Determine how many lines in the listing below contain "polymer", then give only that number.

RECORDS SHOWN —
*** Begin section ***
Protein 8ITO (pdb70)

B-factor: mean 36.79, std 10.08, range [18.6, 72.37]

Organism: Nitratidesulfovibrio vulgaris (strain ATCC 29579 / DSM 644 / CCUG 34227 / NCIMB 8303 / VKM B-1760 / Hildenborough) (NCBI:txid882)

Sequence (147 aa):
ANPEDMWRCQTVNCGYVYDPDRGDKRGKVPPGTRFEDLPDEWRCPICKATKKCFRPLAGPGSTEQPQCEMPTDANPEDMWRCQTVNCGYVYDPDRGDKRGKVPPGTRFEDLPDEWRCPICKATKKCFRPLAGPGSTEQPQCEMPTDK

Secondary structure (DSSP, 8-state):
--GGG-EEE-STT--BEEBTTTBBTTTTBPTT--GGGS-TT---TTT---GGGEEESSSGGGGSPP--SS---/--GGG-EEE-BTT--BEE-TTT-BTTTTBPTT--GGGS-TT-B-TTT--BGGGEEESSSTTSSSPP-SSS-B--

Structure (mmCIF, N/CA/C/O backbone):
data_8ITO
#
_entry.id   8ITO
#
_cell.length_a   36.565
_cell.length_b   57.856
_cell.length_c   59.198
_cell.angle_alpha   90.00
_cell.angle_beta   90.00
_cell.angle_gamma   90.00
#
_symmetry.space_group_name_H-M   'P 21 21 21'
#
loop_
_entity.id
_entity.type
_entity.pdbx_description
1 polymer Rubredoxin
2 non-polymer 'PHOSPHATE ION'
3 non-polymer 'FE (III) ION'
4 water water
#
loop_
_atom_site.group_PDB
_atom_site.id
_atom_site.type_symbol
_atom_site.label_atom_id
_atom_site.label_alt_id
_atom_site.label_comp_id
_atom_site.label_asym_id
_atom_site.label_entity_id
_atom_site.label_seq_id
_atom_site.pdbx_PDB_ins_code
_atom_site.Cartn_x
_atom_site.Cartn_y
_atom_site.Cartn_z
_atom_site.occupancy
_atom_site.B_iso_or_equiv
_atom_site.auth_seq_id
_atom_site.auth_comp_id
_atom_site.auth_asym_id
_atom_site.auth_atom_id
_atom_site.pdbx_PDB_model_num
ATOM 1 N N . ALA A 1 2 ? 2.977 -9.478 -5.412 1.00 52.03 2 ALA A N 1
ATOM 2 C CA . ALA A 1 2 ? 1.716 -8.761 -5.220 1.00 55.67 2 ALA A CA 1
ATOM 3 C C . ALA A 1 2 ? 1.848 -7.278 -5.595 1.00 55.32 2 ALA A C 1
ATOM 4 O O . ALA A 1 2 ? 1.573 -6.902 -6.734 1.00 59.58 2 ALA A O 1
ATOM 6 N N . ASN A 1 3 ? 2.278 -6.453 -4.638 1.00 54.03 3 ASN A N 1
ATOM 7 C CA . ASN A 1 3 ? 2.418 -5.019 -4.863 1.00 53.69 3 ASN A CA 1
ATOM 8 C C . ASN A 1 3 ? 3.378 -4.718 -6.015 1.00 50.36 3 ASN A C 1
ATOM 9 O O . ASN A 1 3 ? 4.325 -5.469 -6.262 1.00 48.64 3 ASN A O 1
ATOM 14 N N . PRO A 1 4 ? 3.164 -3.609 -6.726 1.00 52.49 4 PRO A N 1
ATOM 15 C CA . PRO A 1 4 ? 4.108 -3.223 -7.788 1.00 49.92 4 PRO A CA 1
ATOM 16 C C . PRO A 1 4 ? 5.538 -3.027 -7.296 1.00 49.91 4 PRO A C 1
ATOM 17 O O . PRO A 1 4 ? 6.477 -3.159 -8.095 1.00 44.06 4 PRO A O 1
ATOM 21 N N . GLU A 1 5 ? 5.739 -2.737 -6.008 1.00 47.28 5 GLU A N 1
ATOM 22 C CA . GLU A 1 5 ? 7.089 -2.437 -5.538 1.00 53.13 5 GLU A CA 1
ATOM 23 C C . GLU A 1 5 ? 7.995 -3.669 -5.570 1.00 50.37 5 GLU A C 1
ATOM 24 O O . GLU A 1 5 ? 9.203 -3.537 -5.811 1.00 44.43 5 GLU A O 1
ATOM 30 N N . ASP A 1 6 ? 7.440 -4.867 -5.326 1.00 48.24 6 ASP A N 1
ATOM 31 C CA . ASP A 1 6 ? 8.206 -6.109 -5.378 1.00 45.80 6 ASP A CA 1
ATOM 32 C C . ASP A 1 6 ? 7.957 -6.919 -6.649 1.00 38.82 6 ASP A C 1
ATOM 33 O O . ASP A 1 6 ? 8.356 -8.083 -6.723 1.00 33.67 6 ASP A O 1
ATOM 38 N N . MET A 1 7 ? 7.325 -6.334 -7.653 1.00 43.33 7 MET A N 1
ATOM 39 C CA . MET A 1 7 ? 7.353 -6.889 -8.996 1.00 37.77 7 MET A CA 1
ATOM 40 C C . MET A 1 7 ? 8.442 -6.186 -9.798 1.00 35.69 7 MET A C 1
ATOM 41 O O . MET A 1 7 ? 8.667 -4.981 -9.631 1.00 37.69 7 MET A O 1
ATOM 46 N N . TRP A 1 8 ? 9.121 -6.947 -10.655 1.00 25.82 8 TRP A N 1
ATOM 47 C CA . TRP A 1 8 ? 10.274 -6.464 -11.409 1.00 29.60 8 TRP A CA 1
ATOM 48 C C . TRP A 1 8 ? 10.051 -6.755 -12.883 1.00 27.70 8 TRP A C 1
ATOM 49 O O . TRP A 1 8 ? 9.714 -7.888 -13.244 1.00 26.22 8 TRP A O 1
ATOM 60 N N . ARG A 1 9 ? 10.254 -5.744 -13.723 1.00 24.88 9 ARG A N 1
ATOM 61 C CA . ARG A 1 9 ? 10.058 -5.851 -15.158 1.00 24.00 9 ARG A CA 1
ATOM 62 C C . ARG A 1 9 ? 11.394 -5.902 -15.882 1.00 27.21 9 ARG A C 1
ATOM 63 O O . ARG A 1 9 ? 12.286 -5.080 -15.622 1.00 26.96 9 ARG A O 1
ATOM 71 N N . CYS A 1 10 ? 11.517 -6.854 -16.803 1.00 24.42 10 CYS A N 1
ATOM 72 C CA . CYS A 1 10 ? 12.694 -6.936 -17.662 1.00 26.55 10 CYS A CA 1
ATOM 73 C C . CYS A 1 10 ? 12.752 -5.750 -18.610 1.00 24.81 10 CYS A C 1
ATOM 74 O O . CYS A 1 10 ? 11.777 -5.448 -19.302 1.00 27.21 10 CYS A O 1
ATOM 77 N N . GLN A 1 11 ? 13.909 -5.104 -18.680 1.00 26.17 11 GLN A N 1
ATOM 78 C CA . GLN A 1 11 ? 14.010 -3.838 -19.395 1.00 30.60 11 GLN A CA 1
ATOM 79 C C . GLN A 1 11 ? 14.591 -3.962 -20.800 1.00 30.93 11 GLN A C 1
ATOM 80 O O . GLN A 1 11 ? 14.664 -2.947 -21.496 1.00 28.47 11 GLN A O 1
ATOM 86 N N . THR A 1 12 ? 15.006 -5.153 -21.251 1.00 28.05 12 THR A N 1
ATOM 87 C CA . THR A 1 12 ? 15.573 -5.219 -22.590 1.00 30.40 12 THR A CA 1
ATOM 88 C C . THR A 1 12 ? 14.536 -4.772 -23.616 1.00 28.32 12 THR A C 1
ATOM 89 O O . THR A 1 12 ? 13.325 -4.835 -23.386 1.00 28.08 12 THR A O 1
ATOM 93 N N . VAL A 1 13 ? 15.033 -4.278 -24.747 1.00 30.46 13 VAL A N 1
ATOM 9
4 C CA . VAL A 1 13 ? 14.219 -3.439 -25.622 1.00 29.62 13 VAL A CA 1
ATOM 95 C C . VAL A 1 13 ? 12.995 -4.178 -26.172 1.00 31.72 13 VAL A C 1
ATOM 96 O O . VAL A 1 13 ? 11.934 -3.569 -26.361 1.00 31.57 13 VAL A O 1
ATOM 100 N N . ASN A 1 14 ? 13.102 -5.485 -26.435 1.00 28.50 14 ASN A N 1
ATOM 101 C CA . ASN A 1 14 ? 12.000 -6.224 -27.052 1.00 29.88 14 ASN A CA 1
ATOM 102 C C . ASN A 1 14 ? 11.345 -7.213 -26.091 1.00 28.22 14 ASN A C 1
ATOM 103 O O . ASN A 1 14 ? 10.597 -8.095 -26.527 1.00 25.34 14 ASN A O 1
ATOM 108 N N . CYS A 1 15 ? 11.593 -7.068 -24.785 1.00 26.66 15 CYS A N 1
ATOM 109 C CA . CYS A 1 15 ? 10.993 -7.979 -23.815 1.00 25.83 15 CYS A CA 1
*** End section ***
ANSWER —
3